→ **ABOUT THIS TASK**
Using the records below, quote only the span that opens with the line containing "ATOM 71 C CA" and closes with the line containing "ATOM 97 O O", exactly and inclusively.

→ **DATA FOR PROCESSING**

════════

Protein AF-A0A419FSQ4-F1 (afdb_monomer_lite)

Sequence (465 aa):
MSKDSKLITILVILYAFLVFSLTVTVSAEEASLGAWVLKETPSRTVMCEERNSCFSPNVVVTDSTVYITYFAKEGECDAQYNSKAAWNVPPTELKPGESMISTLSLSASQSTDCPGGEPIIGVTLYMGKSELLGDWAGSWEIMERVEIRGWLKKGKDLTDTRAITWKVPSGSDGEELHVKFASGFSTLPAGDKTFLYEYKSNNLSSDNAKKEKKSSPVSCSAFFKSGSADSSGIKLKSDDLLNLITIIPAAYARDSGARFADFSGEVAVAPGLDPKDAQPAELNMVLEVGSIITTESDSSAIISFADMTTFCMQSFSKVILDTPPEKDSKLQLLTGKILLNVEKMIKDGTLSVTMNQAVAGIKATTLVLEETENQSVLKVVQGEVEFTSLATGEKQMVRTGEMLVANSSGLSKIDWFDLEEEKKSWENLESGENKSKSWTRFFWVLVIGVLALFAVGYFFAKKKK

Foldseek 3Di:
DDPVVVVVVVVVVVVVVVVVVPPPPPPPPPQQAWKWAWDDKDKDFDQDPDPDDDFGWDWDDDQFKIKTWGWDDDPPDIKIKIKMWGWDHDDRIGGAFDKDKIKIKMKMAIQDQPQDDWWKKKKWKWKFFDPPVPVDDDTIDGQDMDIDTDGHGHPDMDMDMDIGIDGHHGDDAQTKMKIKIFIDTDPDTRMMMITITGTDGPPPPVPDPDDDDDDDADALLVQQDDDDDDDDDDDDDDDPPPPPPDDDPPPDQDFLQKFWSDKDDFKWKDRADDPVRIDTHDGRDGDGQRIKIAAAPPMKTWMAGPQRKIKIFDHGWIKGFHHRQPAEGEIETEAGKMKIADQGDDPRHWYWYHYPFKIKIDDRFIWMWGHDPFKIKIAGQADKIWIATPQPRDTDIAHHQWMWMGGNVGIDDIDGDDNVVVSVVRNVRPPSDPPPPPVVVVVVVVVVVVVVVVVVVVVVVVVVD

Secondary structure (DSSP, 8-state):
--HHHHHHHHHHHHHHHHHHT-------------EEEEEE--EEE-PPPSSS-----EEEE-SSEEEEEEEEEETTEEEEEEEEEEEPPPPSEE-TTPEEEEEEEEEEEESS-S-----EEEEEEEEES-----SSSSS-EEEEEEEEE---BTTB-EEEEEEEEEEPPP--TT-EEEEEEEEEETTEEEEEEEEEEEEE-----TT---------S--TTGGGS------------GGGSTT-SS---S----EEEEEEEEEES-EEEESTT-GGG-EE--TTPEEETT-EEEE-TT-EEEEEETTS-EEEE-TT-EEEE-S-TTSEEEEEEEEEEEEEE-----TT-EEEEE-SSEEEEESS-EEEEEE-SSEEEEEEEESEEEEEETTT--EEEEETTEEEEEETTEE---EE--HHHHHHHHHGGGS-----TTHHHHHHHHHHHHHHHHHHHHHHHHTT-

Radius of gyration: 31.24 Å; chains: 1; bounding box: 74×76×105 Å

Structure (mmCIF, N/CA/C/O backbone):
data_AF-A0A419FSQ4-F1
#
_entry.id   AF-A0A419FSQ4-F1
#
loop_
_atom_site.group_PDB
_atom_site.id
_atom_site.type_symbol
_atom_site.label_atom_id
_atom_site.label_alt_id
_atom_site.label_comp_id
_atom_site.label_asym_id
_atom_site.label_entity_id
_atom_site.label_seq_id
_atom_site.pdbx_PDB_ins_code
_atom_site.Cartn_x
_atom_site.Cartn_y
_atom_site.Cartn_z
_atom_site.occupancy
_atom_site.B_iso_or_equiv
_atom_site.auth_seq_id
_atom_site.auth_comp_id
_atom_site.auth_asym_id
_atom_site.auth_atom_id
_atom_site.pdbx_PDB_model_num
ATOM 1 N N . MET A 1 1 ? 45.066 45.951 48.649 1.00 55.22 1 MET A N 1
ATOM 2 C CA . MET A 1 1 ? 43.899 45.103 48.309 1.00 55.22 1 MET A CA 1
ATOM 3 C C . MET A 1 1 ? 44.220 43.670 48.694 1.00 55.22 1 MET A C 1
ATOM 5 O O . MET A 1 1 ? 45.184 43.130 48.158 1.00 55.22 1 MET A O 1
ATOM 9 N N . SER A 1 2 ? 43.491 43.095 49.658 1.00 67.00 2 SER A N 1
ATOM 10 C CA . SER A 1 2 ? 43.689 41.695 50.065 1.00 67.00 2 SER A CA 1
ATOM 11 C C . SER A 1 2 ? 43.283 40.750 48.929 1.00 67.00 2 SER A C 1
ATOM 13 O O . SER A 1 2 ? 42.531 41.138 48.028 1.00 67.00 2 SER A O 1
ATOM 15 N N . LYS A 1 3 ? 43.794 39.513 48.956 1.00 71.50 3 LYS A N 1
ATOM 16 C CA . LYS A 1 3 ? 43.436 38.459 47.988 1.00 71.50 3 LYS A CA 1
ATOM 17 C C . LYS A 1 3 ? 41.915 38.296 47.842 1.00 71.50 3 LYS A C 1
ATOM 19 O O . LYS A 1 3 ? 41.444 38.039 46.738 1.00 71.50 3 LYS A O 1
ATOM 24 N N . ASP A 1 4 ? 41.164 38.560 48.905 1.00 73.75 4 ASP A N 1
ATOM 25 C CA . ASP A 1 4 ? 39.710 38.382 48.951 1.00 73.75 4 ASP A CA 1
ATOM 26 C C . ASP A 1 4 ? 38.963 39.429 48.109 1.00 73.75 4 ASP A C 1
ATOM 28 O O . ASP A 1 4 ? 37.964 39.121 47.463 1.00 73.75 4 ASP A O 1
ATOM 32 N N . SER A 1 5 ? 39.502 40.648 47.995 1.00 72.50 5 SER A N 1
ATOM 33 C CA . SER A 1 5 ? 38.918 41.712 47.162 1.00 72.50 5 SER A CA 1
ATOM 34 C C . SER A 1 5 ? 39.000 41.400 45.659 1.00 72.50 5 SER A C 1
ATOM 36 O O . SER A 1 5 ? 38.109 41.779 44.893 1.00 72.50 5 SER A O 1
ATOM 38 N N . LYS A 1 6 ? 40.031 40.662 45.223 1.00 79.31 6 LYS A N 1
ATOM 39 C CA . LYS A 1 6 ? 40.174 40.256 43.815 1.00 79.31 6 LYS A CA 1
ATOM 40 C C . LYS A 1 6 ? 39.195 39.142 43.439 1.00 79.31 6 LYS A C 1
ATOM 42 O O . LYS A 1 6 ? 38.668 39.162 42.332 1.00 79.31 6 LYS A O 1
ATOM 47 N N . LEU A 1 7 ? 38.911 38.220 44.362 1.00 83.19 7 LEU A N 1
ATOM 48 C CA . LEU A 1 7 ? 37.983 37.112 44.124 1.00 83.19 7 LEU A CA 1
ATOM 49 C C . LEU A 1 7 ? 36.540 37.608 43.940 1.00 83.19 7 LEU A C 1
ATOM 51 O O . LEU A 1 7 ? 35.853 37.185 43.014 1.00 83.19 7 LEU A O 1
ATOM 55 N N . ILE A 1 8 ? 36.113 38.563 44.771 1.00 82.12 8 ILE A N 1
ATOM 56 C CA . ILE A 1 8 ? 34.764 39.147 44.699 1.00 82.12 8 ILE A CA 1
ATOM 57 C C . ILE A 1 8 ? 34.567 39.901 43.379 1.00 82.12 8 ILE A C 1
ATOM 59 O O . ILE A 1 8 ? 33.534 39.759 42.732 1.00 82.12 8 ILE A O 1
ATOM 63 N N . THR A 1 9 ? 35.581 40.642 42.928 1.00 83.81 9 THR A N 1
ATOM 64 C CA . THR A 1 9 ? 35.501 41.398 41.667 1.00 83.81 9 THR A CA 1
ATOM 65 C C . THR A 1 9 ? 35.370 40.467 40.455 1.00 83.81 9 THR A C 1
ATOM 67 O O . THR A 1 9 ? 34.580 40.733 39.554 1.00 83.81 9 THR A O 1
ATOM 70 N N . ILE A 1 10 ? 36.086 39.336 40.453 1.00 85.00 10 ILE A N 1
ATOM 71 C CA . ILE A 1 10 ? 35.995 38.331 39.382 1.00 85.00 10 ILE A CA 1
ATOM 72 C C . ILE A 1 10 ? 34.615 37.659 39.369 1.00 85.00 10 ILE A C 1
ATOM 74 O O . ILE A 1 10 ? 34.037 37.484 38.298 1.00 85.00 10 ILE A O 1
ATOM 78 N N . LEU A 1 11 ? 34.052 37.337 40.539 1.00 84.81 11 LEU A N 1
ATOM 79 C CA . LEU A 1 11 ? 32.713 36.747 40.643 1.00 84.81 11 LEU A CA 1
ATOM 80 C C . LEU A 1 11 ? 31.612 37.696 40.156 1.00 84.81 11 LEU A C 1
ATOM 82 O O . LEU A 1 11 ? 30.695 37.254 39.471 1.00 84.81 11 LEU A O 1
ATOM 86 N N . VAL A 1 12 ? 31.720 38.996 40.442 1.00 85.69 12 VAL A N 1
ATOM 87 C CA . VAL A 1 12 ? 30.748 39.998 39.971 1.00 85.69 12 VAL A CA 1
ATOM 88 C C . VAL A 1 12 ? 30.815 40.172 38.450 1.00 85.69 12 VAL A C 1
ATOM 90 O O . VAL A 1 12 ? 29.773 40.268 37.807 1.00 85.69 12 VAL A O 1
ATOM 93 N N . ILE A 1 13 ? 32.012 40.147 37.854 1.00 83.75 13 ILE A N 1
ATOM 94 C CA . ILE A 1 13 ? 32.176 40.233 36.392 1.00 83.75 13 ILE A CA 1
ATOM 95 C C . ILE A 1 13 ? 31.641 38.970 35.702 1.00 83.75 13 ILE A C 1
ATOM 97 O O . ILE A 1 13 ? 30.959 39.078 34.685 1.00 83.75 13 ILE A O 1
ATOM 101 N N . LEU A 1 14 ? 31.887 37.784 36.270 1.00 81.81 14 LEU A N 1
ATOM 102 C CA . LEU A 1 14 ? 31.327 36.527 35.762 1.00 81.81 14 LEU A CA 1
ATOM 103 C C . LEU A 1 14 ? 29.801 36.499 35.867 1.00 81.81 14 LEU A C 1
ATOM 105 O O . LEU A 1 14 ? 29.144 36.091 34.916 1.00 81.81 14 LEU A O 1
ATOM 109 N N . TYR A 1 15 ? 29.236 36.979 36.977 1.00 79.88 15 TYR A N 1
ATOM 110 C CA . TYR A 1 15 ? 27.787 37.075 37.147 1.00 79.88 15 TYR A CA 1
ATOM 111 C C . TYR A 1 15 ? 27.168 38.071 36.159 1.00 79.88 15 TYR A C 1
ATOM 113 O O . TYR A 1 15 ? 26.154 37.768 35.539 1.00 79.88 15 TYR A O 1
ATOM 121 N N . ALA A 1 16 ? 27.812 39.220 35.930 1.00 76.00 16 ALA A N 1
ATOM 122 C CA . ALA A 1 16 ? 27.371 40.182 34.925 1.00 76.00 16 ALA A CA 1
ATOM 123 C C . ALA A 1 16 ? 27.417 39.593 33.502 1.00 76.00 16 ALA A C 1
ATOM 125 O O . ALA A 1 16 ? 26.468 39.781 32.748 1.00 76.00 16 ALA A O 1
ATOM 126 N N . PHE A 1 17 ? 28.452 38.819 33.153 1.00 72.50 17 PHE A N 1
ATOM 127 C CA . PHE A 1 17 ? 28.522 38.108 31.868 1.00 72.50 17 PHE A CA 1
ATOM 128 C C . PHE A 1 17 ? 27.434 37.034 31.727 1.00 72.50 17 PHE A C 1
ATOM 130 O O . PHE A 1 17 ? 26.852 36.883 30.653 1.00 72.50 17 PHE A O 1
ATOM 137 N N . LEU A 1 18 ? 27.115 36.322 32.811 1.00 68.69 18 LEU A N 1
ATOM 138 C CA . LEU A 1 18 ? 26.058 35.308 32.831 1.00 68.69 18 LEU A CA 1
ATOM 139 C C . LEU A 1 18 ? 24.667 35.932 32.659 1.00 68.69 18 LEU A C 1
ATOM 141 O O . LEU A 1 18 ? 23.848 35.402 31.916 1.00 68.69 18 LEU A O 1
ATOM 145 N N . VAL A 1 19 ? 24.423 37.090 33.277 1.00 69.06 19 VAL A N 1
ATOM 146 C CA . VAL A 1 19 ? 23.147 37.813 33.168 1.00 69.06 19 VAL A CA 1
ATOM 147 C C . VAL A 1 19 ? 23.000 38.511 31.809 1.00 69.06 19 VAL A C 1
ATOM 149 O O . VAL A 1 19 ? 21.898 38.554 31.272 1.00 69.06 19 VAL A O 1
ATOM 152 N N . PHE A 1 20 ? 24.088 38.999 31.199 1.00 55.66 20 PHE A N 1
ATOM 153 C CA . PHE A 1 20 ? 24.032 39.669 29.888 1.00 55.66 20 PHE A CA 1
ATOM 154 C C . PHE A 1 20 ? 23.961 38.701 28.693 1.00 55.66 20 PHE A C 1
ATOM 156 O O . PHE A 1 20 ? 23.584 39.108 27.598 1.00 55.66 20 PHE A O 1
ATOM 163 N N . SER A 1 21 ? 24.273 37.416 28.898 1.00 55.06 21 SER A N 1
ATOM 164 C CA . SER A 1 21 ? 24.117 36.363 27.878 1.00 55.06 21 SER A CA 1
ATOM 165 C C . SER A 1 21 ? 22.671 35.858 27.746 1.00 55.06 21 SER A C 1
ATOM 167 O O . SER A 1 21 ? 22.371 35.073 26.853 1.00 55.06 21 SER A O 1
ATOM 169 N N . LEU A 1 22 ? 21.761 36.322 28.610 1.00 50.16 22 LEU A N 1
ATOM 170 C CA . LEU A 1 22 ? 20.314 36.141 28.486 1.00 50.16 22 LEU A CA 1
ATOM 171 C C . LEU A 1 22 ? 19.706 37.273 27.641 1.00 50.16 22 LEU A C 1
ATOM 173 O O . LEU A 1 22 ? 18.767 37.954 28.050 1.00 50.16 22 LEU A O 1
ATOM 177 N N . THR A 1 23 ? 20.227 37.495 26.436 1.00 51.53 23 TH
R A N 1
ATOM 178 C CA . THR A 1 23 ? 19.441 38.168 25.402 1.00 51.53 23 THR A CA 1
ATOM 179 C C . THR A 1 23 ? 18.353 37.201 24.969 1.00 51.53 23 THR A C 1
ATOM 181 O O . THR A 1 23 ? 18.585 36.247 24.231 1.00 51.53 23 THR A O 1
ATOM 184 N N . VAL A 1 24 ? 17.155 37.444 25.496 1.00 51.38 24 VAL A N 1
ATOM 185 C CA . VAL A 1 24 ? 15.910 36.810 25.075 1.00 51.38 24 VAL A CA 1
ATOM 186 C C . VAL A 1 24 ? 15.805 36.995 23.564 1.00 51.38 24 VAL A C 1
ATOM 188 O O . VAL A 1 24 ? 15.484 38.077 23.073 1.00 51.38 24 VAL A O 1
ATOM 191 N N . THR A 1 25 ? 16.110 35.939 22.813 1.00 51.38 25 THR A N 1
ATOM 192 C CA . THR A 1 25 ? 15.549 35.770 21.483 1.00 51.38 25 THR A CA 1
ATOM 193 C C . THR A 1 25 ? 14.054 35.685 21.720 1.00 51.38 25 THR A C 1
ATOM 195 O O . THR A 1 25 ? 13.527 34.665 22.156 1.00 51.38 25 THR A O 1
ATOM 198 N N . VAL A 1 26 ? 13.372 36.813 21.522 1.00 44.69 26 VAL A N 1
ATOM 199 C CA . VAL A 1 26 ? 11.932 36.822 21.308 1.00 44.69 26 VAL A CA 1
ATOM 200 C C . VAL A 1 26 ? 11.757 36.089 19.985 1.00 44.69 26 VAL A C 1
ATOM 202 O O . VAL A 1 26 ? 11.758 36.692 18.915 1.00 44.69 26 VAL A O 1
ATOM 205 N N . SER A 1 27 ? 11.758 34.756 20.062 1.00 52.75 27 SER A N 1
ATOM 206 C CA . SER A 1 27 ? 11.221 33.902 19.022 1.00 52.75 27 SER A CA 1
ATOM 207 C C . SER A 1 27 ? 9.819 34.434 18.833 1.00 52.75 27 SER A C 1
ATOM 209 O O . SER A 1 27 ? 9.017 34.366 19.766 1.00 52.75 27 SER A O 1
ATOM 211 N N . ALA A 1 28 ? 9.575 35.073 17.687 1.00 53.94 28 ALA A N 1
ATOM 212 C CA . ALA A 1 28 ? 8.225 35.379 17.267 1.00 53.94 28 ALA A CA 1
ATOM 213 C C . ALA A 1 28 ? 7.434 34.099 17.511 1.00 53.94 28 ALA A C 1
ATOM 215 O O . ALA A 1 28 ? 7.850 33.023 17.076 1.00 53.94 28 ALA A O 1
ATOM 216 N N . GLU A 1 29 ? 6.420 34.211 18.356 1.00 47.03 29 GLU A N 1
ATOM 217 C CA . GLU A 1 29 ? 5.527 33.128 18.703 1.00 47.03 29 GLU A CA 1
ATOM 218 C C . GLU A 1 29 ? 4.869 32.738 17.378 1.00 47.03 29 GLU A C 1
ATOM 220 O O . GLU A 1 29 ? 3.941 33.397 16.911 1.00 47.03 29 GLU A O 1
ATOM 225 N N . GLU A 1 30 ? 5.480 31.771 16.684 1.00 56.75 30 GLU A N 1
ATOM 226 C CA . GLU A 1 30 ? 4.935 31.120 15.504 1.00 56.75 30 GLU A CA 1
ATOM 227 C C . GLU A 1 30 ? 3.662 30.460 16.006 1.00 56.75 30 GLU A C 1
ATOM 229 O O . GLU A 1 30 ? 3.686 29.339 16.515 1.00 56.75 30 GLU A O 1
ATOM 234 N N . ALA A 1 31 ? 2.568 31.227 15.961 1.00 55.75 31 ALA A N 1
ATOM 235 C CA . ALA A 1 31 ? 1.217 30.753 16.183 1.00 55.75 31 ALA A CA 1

════════

→ **REPLY TO THE EXERCISE**
ATOM 71 C CA . ILE A 1 10 ? 35.995 38.331 39.382 1.00 85.00 10 ILE A CA 1
ATOM 72 C C . ILE A 1 10 ? 34.615 37.659 39.369 1.00 85.00 10 ILE A C 1
ATOM 74 O O . ILE A 1 10 ? 34.037 37.484 38.298 1.00 85.00 10 ILE A O 1
ATOM 78 N N . LEU A 1 11 ? 34.052 37.337 40.539 1.00 84.81 11 LEU A N 1
ATOM 79 C CA . LEU A 1 11 ? 32.713 36.747 40.643 1.00 84.81 11 LEU A CA 1
ATOM 80 C C . LEU A 1 11 ? 31.612 37.696 40.156 1.00 84.81 11 LEU A C 1
ATOM 82 O O . LEU A 1 11 ? 30.695 37.254 39.471 1.00 84.81 11 LEU A O 1
ATOM 86 N N . VAL A 1 12 ? 31.720 38.996 40.442 1.00 85.69 12 VAL A N 1
ATOM 87 C CA . VAL A 1 12 ? 30.748 39.998 39.971 1.00 85.69 12 VAL A CA 1
ATOM 88 C C . VAL A 1 12 ? 30.815 40.172 38.450 1.00 85.69 12 VAL A C 1
ATOM 90 O O . VAL A 1 12 ? 29.773 40.268 37.807 1.00 85.69 12 VAL A O 1
ATOM 93 N N . ILE A 1 13 ? 32.012 40.147 37.854 1.00 83.75 13 ILE A N 1
ATOM 94 C CA . ILE A 1 13 ? 32.176 40.233 36.392 1.00 83.75 13 ILE A CA 1
ATOM 95 C C . ILE A 1 13 ? 31.641 38.970 35.702 1.00 83.75 13 ILE A C 1
ATOM 97 O O . ILE A 1 13 ? 30.959 39.078 34.685 1.00 83.75 13 ILE A O 1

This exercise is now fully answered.